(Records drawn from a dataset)
|---|

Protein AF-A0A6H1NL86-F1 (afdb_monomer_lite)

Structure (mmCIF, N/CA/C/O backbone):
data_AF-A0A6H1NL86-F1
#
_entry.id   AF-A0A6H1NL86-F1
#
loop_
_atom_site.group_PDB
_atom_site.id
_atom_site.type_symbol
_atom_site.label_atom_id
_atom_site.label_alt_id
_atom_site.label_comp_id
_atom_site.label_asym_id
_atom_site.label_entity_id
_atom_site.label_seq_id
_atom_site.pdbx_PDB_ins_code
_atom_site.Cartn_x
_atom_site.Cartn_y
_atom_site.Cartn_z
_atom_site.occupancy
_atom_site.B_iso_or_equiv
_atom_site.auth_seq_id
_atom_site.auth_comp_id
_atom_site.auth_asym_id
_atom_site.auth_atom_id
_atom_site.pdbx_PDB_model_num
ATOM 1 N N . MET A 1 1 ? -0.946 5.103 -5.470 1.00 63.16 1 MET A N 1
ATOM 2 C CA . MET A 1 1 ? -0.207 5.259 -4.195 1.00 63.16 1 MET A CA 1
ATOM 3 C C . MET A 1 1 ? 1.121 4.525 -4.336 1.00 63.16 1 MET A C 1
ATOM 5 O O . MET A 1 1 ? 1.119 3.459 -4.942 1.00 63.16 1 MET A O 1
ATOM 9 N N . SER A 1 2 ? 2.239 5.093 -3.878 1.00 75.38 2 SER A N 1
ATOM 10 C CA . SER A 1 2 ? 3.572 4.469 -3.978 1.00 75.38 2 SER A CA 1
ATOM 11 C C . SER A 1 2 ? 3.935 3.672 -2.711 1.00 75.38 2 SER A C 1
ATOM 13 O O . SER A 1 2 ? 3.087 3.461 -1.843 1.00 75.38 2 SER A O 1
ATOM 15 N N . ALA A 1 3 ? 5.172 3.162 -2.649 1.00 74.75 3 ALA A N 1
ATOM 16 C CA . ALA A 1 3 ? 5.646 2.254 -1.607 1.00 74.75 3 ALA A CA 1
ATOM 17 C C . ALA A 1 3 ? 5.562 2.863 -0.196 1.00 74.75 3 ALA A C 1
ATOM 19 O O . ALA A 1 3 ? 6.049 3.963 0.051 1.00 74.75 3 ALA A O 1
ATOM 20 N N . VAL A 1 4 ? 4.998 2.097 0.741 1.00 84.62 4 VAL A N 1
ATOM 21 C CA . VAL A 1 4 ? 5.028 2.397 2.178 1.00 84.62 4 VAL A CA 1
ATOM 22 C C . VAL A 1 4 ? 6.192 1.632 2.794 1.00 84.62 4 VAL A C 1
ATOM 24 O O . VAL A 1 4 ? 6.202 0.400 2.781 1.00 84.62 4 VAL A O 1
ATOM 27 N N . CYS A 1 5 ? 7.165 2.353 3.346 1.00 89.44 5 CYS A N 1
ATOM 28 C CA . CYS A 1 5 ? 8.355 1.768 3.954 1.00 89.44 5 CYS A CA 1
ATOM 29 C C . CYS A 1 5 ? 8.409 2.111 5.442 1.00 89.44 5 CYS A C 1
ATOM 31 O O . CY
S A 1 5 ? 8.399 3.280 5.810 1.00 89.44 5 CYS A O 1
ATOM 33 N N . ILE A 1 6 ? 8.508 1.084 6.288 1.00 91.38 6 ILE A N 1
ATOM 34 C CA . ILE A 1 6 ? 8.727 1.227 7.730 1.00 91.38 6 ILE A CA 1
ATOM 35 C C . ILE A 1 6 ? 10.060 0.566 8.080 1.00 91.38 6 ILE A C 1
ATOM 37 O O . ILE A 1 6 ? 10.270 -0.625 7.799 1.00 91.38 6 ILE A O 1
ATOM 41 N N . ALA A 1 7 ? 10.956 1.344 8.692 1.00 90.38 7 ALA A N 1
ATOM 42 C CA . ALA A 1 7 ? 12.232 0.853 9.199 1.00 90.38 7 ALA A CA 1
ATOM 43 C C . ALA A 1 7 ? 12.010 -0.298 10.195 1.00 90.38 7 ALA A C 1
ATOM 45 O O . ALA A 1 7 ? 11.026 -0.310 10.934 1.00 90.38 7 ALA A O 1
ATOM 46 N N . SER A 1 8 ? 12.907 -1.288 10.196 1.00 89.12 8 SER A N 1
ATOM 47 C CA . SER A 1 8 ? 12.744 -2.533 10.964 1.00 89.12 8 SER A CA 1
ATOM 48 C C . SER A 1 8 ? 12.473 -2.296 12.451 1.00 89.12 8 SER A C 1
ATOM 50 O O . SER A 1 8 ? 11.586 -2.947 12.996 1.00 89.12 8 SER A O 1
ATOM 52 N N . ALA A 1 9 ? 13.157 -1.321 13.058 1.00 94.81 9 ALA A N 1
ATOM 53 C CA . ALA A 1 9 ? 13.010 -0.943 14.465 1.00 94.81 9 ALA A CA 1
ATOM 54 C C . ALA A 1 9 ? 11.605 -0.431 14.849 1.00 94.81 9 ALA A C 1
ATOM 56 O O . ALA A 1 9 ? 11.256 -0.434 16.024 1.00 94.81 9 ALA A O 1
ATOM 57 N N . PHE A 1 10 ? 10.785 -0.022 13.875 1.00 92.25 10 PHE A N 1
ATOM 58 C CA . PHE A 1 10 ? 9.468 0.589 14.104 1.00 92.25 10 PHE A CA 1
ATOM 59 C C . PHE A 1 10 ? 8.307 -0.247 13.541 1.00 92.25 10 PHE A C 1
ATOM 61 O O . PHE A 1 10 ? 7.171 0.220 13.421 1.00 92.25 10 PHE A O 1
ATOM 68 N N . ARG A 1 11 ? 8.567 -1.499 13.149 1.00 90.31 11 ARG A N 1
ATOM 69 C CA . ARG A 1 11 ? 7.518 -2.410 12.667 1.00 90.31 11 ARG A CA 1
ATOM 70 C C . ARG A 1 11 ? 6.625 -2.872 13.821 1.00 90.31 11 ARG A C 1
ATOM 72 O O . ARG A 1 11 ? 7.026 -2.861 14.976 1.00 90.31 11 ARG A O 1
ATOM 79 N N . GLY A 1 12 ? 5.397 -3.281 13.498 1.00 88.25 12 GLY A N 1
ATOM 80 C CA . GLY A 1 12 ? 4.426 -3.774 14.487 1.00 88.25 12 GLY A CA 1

|---|

WORK ITEM:
Line by line, print the records above exactly as they stand.

SOLUTION TO THE EXERCISE:
Protein AF-A0A6H1NL86-F1 (afdb_monomer_lite)

Structure (mmCIF, N/CA/C/O backbone):
data_AF-A0A6H1NL86-F1
#
_entry.id   AF-A0A6H1NL86-F1
#
loop_
_atom_site.group_PDB
_atom_site.id
_atom_site.type_symbol
_atom_site.label_atom_id
_atom_site.label_alt_id
_atom_site.label_comp_id
_atom_site.label_asym_id
_atom_site.label_entity_id
_atom_site.label_seq_id
_atom_site.pdbx_PDB_ins_code
_atom_site.Cartn_x
_atom_site.Cartn_y
_atom_site.Cartn_z
_atom_site.occupancy
_atom_site.B_iso_or_equiv
_atom_site.auth_seq_id
_atom_site.auth_comp_id
_atom_site.auth_asym_id
_atom_site.auth_atom_id
_atom_site.pdbx_PDB_model_num
ATOM 1 N N . MET A 1 1 ? -0.946 5.103 -5.470 1.00 63.16 1 MET A N 1
ATOM 2 C CA . MET A 1 1 ? -0.207 5.259 -4.195 1.00 63.16 1 MET A CA 1
ATOM 3 C C . MET A 1 1 ? 1.121 4.525 -4.336 1.00 63.16 1 MET A C 1
ATOM 5 O O . MET A 1 1 ? 1.119 3.459 -4.942 1.00 63.16 1 MET A O 1
ATOM 9 N N . SER A 1 2 ? 2.239 5.093 -3.878 1.00 75.38 2 SER A N 1
ATOM 10 C CA . SER A 1 2 ? 3.572 4.469 -3.978 1.00 75.38 2 SER A CA 1
ATOM 11 C C . SER A 1 2 ? 3.935 3.672 -2.711 1.00 75.38 2 SER A C 1
ATOM 13 O O . SER A 1 2 ? 3.087 3.461 -1.843 1.00 75.38 2 SER A O 1
ATOM 15 N N . ALA A 1 3 ? 5.172 3.162 -2.649 1.00 74.75 3 ALA A N 1
ATOM 16 C CA . ALA A 1 3 ? 5.646 2.254 -1.607 1.00 74.75 3 ALA A CA 1
ATOM 17 C C . ALA A 1 3 ? 5.562 2.863 -0.196 1.00 74.75 3 ALA A C 1
ATOM 19 O O . ALA A 1 3 ? 6.049 3.963 0.051 1.00 74.75 3 ALA A O 1
ATOM 20 N N . VAL A 1 4 ? 4.998 2.097 0.741 1.00 84.62 4 VAL A N 1
ATOM 21 C CA . VAL A 1 4 ? 5.028 2.397 2.178 1.00 84.62 4 VAL A CA 1
ATOM 22 C C . VAL A 1 4 ? 6.192 1.632 2.794 1.00 84.62 4 VAL A C 1
ATOM 24 O O . VAL A 1 4 ? 6.202 0.400 2.781 1.00 84.62 4 VAL A O 1
ATOM 27 N N . CYS A 1 5 ? 7.165 2.353 3.346 1.00 89.44 5 CYS A N 1
ATOM 28 C CA . CYS A 1 5 ? 8.355 1.768 3.954 1.00 89.44 5 CYS A CA 1
ATOM 29 C C . CYS A 1 5 ? 8.409 2.111 5.442 1.00 89.44 5 CYS A C 1
ATOM 31 O O . CY
S A 1 5 ? 8.399 3.280 5.810 1.00 89.44 5 CYS A O 1
ATOM 33 N N . ILE A 1 6 ? 8.508 1.084 6.288 1.00 91.38 6 ILE A N 1
ATOM 34 C CA . ILE A 1 6 ? 8.727 1.227 7.730 1.00 91.38 6 ILE A CA 1
ATOM 35 C C . ILE A 1 6 ? 10.060 0.566 8.080 1.00 91.38 6 ILE A C 1
ATOM 37 O O . ILE A 1 6 ? 10.270 -0.625 7.799 1.00 91.38 6 ILE A O 1
ATOM 41 N N . ALA A 1 7 ? 10.956 1.344 8.692 1.00 90.38 7 ALA A N 1
ATOM 42 C CA . ALA A 1 7 ? 12.232 0.853 9.199 1.00 90.38 7 ALA A CA 1
ATOM 43 C C . ALA A 1 7 ? 12.010 -0.298 10.195 1.00 90.38 7 ALA A C 1
ATOM 45 O O . ALA A 1 7 ? 11.026 -0.310 10.934 1.00 90.38 7 ALA A O 1
ATOM 46 N N . SER A 1 8 ? 12.907 -1.288 10.196 1.00 89.12 8 SER A N 1
ATOM 47 C CA . SER A 1 8 ? 12.744 -2.533 10.964 1.00 89.12 8 SER A CA 1
ATOM 48 C C . SER A 1 8 ? 12.473 -2.296 12.451 1.00 89.12 8 SER A C 1
ATOM 50 O O . SER A 1 8 ? 11.586 -2.947 12.996 1.00 89.12 8 SER A O 1
ATOM 52 N N . ALA A 1 9 ? 13.157 -1.321 13.058 1.00 94.81 9 ALA A N 1
ATOM 53 C CA . ALA A 1 9 ? 13.010 -0.943 14.465 1.00 94.81 9 ALA A CA 1
ATOM 54 C C . ALA A 1 9 ? 11.605 -0.431 14.849 1.00 94.81 9 ALA A C 1
ATOM 56 O O . ALA A 1 9 ? 11.256 -0.434 16.024 1.00 94.81 9 ALA A O 1
ATOM 57 N N . PHE A 1 10 ? 10.785 -0.022 13.875 1.00 92.25 10 PHE A N 1
ATOM 58 C CA . PHE A 1 10 ? 9.468 0.589 14.104 1.00 92.25 10 PHE A CA 1
ATOM 59 C C . PHE A 1 10 ? 8.307 -0.247 13.541 1.00 92.25 10 PHE A C 1
ATOM 61 O O . PHE A 1 10 ? 7.171 0.220 13.421 1.00 92.25 10 PHE A O 1
ATOM 68 N N . ARG A 1 11 ? 8.567 -1.499 13.149 1.00 90.31 11 ARG A N 1
ATOM 69 C CA . ARG A 1 11 ? 7.518 -2.410 12.667 1.00 90.31 11 ARG A CA 1
ATOM 70 C C . ARG A 1 11 ? 6.625 -2.872 13.821 1.00 90.31 11 ARG A C 1
ATOM 72 O O . ARG A 1 11 ? 7.026 -2.861 14.976 1.00 90.31 11 ARG A O 1
ATOM 79 N N . GLY A 1 12 ? 5.397 -3.281 13.498 1.00 88.25 12 GLY A N 1
ATOM 80 C CA . GLY A 1 12 ? 4.426 -3.774 14.487 1.00 88.25 12 GLY A CA 1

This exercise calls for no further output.